Der Traktor umschliesst den stamme mit einer Art umgedrehten Regenschirm, die Bäume werden geschüttelt, die Mandeln werden in diesem „Regenschirm“ gesammelt, bevor sie auf einen Anhänger geladen werden.

 

Auf der Weinstraße von Bullas im Aceniche-Tal treffen wir Pepa in der Bodega Balcona, einem Weinberg, der von sanften Hügeln umgeben ist. Ihre Familie verwandelte das von ihrer Großmutter gekaufte Land. „Wir haben damals Viehwirtschaft betrieben und Getreide angebaut. Es gab nur einen kleinen Weinberg für den Familienverbrauch“, erzählt Pepa. Seither bewirtschaftet die Familie 40 ha Bio-Reben. Die im trockenen Tal wachsenden Syrah- und Sempernillo-Reben müssen künstlich bewässert werden, nicht aber der Merlot, der in 900 m Höhe wächst: Hier gibt es unterirdisches Wasser für die Wurzeln.

 

36 ha werden für den Genossenschaftskeller oder andere Bodegas bewirtschaftet. „Wir können nur 4 ha vinifizieren“, erklärt Pepa. Für mehr ist unsere Bodega ist zu klein, und da wir uns in einem geschützten Bereich befinden, dürfen wir die Gebäude nicht vergrößern. »

 

In Bullas, einem charmanten Winzerstädtchen, gibt das kleine Weinmuseum einen Einblick in die alten Methoden der Weinbereitung.

 

Einige Kilometer weiter bietet sich uns ein erstaunliches Landschaftsbild mit den Reisfeldern von Calasparra: Vier Flüsse und zwei Staudämme ermöglichen die Bewässerung für den Anbau von Calasparro-Reis mit gU, einem authentischen Bio-Reis, der ohne jegliche Pflanzenschutzmittel angebaut wird.

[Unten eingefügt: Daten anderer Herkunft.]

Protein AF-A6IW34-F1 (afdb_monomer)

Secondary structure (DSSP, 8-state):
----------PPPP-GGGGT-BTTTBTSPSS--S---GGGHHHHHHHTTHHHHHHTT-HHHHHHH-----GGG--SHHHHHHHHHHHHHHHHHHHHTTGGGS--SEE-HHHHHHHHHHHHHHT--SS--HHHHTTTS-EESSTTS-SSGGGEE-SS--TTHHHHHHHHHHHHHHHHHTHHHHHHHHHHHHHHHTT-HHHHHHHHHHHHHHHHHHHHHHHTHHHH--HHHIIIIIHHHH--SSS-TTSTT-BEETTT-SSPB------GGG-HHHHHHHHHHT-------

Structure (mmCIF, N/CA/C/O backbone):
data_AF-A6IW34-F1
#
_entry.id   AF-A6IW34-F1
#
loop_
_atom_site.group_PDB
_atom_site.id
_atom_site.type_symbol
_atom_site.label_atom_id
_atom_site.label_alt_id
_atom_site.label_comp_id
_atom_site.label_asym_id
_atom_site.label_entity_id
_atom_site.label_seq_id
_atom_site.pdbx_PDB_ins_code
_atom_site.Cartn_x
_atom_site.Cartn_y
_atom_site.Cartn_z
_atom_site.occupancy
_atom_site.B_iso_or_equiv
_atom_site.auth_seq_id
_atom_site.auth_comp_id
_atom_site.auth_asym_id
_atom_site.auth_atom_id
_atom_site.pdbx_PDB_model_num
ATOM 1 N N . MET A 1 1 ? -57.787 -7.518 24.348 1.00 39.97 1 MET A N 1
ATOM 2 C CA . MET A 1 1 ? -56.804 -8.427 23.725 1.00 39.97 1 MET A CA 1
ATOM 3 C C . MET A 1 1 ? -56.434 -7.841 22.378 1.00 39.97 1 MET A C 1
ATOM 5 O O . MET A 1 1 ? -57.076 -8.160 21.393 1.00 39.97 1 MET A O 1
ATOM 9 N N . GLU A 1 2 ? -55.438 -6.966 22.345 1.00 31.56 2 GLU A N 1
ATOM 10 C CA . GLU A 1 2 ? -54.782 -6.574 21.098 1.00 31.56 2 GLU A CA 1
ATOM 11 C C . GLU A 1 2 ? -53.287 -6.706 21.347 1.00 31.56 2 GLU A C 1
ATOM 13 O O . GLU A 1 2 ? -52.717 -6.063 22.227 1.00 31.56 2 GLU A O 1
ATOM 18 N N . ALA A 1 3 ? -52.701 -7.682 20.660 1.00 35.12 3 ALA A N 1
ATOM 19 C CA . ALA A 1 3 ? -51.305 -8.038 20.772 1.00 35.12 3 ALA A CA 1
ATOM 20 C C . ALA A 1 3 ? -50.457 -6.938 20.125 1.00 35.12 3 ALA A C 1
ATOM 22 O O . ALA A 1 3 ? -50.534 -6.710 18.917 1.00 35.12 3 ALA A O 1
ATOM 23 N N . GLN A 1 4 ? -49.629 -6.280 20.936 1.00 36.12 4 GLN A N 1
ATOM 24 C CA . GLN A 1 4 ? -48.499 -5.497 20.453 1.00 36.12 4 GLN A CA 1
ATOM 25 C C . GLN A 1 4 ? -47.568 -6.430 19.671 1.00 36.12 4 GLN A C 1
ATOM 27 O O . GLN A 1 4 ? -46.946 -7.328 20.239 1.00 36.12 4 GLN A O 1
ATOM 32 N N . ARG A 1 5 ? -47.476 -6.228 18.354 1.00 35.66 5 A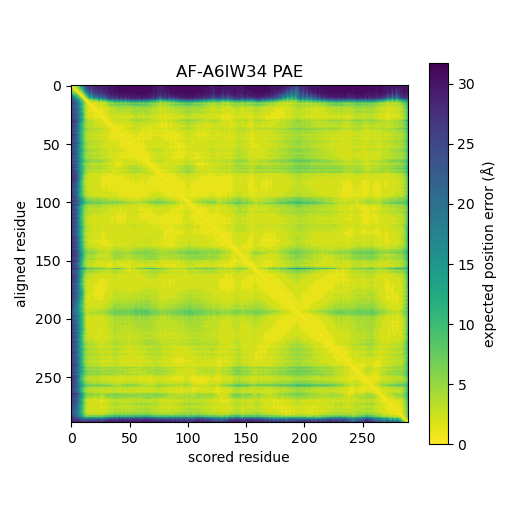RG A N 1
ATOM 33 C CA . ARG A 1 5 ? -46.409 -6.808 17.538 1.00 35.66 5 ARG A CA 1
ATOM 34 C C . ARG A 1 5 ? -45.102 -6.107 17.898 1.00 35.66 5 ARG A C 1
ATOM 36 O O . ARG A 1 5 ? -44.876 -4.965 17.511 1.00 35.66 5 ARG A O 1
ATOM 43 N N . GLN A 1 6 ? -44.258 -6.802 18.653 1.00 39.84 6 GLN A N 1
ATOM 44 C CA . GLN A 1 6 ? -42.835 -6.505 18.749 1.00 39.84 6 GLN A CA 1
ATOM 45 C C . GLN A 1 6 ? -42.164 -6.928 17.436 1.00 39.84 6 GLN A C 1
ATOM 47 O O . GLN A 1 6 ? -41.750 -8.075 17.297 1.00 39.84 6 GLN A O 1
ATOM 52 N N . ASP A 1 7 ? -42.031 -6.012 16.478 1.00 38.09 7 ASP A N 1
ATOM 53 C CA . ASP A 1 7 ? -41.060 -6.172 15.387 1.00 38.09 7 ASP A CA 1
ATOM 54 C C . ASP A 1 7 ? -39.688 -5.682 15.868 1.00 38.09 7 ASP A C 1
ATOM 56 O O . ASP A 1 7 ? -39.165 -4.641 15.473 1.00 38.09 7 ASP A O 1
ATOM 60 N N . GLY A 1 8 ? -39.101 -6.457 16.779 1.00 39.00 8 GLY A N 1
ATOM 61 C CA . GLY A 1 8 ? -37.703 -6.336 17.164 1.00 39.00 8 GLY A CA 1
ATOM 62 C C . GLY A 1 8 ? -36.811 -6.952 16.093 1.00 39.00 8 GLY A C 1
ATOM 63 O O . GLY A 1 8 ? -36.288 -8.049 16.279 1.00 39.00 8 GLY A O 1
ATOM 64 N N . LYS A 1 9 ? -36.583 -6.251 14.975 1.00 41.66 9 LYS A N 1
ATOM 65 C CA . LYS A 1 9 ? -35.353 -6.484 14.205 1.00 41.66 9 LYS A CA 1
ATOM 66 C C . LYS A 1 9 ? -34.207 -5.923 15.037 1.00 41.66 9 LYS A C 1
ATOM 68 O O . LYS A 1 9 ? -33.849 -4.758 14.895 1.00 41.66 9 LYS A O 1
ATOM 73 N N . LEU A 1 10 ? -33.673 -6.752 15.934 1.00 44.56 10 LEU A N 1
ATOM 74 C CA . LEU A 1 10 ? -32.401 -6.507 16.600 1.00 44.56 10 LEU A CA 1
ATOM 75 C C . LEU A 1 10 ? -31.375 -6.308 15.483 1.00 44.56 10 LEU A C 1
ATOM 77 O O . LEU A 1 10 ? -30.990 -7.257 14.797 1.00 44.56 10 LEU A O 1
ATOM 81 N N . ALA A 1 11 ? -31.039 -5.058 15.192 1.00 54.19 11 ALA A N 1
ATOM 82 C CA . ALA A 1 11 ? -30.050 -4.780 14.181 1.00 54.19 11 ALA A CA 1
ATOM 83 C C . ALA A 1 11 ? -28.741 -5.416 14.643 1.00 54.19 11 ALA A C 1
ATOM 85 O O . ALA A 1 11 ? -28.292 -5.164 15.758 1.00 54.19 11 ALA A O 1
ATOM 86 N N . SER A 1 12 ? -28.178 -6.296 13.816 1.00 60.78 12 SER A N 1
ATOM 87 C CA . SER A 1 12 ? -26.931 -6.982 14.142 1.00 60.78 12 SER A CA 1
ATOM 88 C C . SER A 1 12 ? -25.866 -5.954 14.512 1.00 60.78 12 SER A C 1
ATOM 90 O O . SER A 1 12 ? -25.704 -4.987 13.761 1.00 60.78 12 SER A O 1
ATOM 92 N N . SER A 1 13 ? -25.146 -6.183 15.613 1.00 70.25 13 SER A N 1
ATOM 93 C CA . SER A 1 13 ? -24.002 -5.357 15.997 1.00 70.25 13 SER A CA 1
ATOM 94 C C . SER A 1 13 ? -23.045 -5.217 14.815 1.00 70.25 13 SER A C 1
ATOM 96 O O . SER A 1 13 ? -22.786 -6.192 14.094 1.00 70.25 13 SER A O 1
ATOM 98 N N . LEU A 1 14 ? -22.532 -4.009 14.599 1.00 81.94 14 LEU A N 1
ATOM 99 C CA . LEU A 1 14 ? -21.531 -3.761 13.568 1.00 81.94 14 LEU A CA 1
ATOM 100 C C . LEU A 1 14 ? -20.313 -4.681 13.802 1.00 81.94 14 LEU A C 1
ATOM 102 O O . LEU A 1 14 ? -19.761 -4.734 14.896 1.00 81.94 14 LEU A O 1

Aber es ist eine kleine Produktion, zwischen 2500 und 3500 Tonnen pro Jahr.

 

In der Genossenschaft Campo Virgen de la Esperanza wird uns die Verarbeitung der Reiskörner erklärt. Die Abfüllung in Leinensäckchen erfolgt von Hand. Natürlich nutzen wird die Gelegenheit, diesen ganz besonderen Reis zu kaufen. Bompa IGP Calasparra-Reis, einer der besten in Spanien, ist perfekt für die Zubereitung von Paella.

 

Nach einer kurzen Raftingfahrt auf dem Fluss Segura,

fahren wir weiter zum Heiligtum der Virgen de la Esperanza, der Jungfrau der Hoffnung, der Schutzpatronin von Calasparra. Dieses Kloster aus dem 17. Jahrhundert ist ziemlich bemerkenswert, da es direkt in den Fels eines Berges am Ufer des Flusses Segura gehauen ist. Ursprünglich war es eine einfache Höhle. Im Laufe der Jahrhunderte wurden die Bauten erweitert. Bei großen Renovierungsarbeiten von 1948 bis 1968 wurden lokale Steine ​​für den Bau der Fassaden im neugotischen Stil. ein Ort der Ruhe und Besinnlichkeit.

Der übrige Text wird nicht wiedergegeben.